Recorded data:
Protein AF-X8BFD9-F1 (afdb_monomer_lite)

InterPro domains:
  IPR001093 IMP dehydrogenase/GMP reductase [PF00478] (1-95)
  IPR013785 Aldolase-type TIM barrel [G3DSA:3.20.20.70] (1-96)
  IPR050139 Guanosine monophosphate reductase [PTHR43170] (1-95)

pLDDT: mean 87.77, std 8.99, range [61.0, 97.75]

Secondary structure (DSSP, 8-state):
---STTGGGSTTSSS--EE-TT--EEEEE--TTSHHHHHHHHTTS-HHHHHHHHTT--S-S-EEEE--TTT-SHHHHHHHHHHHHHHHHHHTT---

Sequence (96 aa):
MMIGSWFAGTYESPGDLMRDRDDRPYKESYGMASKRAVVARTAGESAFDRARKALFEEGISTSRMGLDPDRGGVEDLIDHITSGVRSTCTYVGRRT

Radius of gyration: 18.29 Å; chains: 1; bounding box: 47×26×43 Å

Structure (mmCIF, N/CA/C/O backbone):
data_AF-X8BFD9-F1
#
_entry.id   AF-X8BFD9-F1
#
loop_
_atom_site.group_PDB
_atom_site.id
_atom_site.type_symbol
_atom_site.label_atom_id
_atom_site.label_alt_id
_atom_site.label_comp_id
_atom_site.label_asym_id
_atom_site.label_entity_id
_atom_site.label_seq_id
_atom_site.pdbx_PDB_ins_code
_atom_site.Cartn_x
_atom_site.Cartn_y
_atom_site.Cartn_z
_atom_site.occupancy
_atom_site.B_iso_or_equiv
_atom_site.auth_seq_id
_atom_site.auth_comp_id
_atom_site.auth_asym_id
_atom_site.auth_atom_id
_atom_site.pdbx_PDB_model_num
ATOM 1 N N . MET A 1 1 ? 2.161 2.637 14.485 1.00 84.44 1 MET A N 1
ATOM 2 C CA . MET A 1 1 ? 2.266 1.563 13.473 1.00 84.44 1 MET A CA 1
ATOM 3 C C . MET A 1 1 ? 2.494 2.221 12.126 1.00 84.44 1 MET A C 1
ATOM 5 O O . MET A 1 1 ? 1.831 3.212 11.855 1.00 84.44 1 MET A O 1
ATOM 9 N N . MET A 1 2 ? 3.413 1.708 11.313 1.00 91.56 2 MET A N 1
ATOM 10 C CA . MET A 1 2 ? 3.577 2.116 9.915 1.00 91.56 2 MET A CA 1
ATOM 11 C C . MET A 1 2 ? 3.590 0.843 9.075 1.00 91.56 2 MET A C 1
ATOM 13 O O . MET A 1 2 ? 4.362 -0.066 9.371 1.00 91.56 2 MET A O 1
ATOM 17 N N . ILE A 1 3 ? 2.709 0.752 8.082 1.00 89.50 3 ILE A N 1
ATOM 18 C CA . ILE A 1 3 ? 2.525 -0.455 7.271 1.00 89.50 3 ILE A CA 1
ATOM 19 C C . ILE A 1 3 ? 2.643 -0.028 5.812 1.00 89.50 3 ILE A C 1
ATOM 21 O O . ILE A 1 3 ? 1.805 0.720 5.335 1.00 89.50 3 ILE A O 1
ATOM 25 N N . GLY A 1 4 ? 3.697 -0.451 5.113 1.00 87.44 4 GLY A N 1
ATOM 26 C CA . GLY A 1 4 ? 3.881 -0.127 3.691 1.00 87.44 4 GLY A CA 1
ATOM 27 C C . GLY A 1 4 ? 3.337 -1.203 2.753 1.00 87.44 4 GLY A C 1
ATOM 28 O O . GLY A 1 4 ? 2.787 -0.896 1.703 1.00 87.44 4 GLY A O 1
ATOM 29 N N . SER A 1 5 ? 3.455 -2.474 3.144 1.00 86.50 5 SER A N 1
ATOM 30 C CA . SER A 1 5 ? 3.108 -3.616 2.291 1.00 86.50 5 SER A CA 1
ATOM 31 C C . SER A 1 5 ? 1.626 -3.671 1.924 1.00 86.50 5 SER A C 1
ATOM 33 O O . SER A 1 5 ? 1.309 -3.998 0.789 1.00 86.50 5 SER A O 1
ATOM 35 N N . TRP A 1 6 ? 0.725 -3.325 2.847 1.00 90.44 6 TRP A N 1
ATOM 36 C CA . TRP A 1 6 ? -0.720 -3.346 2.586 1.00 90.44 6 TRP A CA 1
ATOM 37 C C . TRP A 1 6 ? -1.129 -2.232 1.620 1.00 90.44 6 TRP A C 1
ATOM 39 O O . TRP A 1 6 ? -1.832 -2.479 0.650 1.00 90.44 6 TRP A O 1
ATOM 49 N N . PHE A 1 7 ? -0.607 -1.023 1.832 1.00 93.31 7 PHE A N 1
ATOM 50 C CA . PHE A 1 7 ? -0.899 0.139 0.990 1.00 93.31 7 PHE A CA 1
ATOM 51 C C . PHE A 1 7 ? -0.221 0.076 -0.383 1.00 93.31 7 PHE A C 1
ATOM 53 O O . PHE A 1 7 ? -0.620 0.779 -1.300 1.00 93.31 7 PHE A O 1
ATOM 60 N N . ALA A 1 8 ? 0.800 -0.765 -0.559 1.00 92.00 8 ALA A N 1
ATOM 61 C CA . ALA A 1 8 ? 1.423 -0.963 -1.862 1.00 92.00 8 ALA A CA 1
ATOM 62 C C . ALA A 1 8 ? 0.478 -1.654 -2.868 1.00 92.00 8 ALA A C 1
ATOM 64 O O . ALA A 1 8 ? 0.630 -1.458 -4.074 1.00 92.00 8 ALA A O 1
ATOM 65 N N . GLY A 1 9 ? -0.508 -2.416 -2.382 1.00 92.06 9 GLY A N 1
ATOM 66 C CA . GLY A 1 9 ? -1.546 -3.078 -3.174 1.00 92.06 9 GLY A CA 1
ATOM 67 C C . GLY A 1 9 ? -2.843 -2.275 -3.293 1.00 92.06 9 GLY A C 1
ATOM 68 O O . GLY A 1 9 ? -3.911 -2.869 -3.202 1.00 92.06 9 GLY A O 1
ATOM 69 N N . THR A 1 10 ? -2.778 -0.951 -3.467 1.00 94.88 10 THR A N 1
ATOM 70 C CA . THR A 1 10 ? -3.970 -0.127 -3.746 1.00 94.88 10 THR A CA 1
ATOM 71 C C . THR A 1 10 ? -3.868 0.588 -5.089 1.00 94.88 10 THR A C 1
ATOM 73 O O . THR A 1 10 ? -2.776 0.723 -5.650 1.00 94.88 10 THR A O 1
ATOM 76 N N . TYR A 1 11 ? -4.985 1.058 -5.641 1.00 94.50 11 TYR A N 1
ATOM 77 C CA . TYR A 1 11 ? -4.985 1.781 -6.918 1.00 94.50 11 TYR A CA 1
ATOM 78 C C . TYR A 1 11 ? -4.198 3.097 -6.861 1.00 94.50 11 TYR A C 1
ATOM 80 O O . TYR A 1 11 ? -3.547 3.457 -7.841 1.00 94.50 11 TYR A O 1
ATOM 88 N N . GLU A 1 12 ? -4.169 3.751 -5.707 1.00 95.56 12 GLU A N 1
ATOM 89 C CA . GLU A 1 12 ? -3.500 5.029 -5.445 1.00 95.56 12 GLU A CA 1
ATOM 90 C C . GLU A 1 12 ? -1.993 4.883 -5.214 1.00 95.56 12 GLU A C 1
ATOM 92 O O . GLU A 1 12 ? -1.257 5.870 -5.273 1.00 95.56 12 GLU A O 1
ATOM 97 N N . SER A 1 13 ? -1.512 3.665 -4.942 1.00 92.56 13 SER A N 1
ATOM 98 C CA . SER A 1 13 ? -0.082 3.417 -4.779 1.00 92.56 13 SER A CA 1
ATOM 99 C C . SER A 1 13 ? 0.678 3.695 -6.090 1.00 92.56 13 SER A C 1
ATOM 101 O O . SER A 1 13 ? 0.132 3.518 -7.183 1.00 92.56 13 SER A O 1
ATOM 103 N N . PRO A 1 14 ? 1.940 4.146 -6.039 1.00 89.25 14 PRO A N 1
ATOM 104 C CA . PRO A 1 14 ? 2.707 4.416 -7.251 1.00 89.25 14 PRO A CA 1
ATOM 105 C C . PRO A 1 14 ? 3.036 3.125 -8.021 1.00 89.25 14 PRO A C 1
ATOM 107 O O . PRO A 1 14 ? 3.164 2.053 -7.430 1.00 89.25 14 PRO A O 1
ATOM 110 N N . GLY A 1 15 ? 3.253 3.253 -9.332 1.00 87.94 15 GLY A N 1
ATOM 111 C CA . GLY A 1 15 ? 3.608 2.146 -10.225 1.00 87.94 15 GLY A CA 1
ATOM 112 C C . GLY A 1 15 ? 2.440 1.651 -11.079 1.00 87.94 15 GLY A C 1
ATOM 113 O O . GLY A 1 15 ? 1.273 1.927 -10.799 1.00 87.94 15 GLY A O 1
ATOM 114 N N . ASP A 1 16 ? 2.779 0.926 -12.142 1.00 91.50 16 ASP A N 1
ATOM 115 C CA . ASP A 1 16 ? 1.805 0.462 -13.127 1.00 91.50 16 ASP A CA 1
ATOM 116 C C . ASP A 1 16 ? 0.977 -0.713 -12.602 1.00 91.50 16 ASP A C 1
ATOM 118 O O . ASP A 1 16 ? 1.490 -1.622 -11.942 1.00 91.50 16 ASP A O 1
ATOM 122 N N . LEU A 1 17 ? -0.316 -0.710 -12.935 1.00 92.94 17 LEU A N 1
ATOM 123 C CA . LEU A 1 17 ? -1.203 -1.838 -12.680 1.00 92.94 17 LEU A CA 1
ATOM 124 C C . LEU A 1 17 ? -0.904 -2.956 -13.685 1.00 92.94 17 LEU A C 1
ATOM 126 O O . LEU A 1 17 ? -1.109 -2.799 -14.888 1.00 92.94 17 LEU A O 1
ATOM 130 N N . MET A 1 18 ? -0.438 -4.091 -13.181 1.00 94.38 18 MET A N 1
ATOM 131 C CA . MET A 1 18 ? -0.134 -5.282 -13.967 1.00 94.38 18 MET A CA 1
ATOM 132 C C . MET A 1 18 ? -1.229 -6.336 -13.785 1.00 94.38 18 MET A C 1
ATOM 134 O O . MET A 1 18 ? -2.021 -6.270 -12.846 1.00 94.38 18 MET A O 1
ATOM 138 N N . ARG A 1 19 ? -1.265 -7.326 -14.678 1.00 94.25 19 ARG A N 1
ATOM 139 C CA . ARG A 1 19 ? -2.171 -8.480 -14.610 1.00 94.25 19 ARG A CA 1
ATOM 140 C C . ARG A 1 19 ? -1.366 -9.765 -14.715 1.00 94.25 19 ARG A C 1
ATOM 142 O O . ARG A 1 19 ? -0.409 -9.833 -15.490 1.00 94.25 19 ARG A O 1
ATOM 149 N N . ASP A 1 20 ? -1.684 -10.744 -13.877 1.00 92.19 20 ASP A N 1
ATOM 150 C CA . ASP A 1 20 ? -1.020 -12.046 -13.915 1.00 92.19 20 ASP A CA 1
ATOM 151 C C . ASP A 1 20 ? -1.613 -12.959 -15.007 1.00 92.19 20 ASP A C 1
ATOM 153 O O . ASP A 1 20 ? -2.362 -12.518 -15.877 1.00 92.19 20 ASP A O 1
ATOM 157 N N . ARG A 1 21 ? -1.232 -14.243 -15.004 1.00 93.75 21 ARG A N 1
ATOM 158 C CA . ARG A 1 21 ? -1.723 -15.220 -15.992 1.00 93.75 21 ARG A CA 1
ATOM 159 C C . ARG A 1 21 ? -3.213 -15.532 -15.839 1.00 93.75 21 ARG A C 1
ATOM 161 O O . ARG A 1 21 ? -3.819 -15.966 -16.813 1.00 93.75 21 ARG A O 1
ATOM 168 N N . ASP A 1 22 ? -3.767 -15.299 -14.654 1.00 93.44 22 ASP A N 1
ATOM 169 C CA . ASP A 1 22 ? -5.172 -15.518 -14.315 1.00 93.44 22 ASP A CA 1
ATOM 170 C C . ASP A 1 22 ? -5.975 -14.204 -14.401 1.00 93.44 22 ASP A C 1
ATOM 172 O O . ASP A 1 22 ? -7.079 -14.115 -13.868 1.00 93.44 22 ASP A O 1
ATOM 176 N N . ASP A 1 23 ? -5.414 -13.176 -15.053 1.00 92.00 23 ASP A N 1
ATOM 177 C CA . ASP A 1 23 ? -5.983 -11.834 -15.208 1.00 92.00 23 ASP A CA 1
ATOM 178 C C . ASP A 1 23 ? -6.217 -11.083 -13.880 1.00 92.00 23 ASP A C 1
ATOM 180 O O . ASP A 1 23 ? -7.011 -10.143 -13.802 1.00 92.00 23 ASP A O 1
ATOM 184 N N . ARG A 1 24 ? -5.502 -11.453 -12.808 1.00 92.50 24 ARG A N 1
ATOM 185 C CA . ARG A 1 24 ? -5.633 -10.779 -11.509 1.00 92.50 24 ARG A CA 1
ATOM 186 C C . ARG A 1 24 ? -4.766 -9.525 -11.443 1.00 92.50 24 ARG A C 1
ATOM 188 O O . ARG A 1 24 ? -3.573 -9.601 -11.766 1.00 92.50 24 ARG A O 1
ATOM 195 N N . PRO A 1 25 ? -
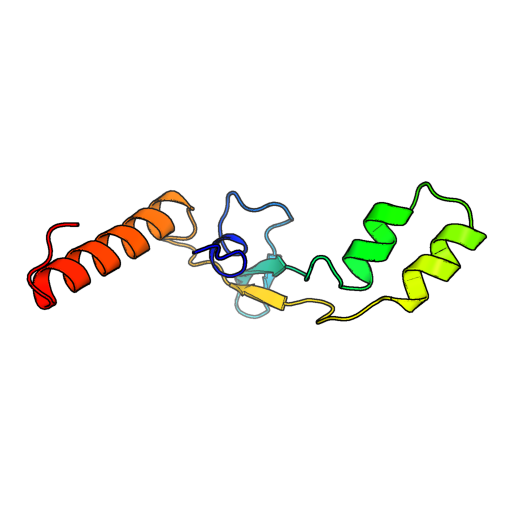5.320 -8.381 -10.996 1.00 93.75 25 PRO A N 1
ATOM 196 C CA . PRO A 1 25 ? -4.563 -7.149 -10.875 1.00 93.75 25 PRO A CA 1
ATOM 197 C C . PRO A 1 25 ? -3.514 -7.255 -9.764 1.00 93.75 25 PRO A C 1
ATOM 199 O O . PRO A 1 25 ? -3.792 -7.696 -8.647 1.00 93.75 25 PRO A O 1
ATOM 202 N N . TYR A 1 26 ? -2.296 -6.816 -10.063 1.00 94.06 26 TYR A N 1
ATOM 203 C CA . TYR A 1 26 ? -1.222 -6.701 -9.087 1.00 94.06 26 TYR A CA 1
ATOM 204 C C . TYR A 1 26 ? -0.336 -5.482 -9.370 1.00 94.06 26 TYR A C 1
ATOM 206 O O . TYR A 1 26 ? -0.253 -5.003 -10.500 1.00 94.06 26 TYR A O 1
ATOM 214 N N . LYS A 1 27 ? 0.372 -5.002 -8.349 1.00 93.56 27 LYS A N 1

▶ _Instructions for the task_
Out of the entries above, write out only the lines between the line holding "ATOM 76 N N" and the line holding "ATOM 97 N N", inclusive, each exactly as given.

▶ _Solution to this exercise_
ATOM 76 N N . TYR A 1 11 ? -4.985 1.058 -5.641 1.00 94.50 11 TYR A N 1
ATOM 77 C CA . TYR A 1 11 ? -4.985 1.781 -6.918 1.00 94.50 11 TYR A CA 1
ATOM 78 C C . TYR A 1 11 ? -4.198 3.097 -6.861 1.00 94.50 11 TYR A C 1
ATOM 80 O O . TYR A 1 11 ? -3.547 3.457 -7.841 1.00 94.50 11 TYR A O 1
ATOM 88 N N . GLU A 1 12 ? -4.169 3.751 -5.707 1.00 95.56 12 GLU A N 1
ATOM 89 C CA . GLU A 1 12 ? -3.500 5.029 -5.445 1.00 95.56 12 GLU A CA 1
ATOM 90 C C . GLU A 1 12 ? -1.993 4.883 -5.214 1.00 95.56 12 GLU A C 1
ATOM 92 O O . GLU A 1 12 ? -1.257 5.870 -5.273 1.00 95.56 12 GLU A O 1
ATOM 97 N N . SER A 1 13 ? -1.512 3.665 -4.942 1.00 92.56 13 SER A N 1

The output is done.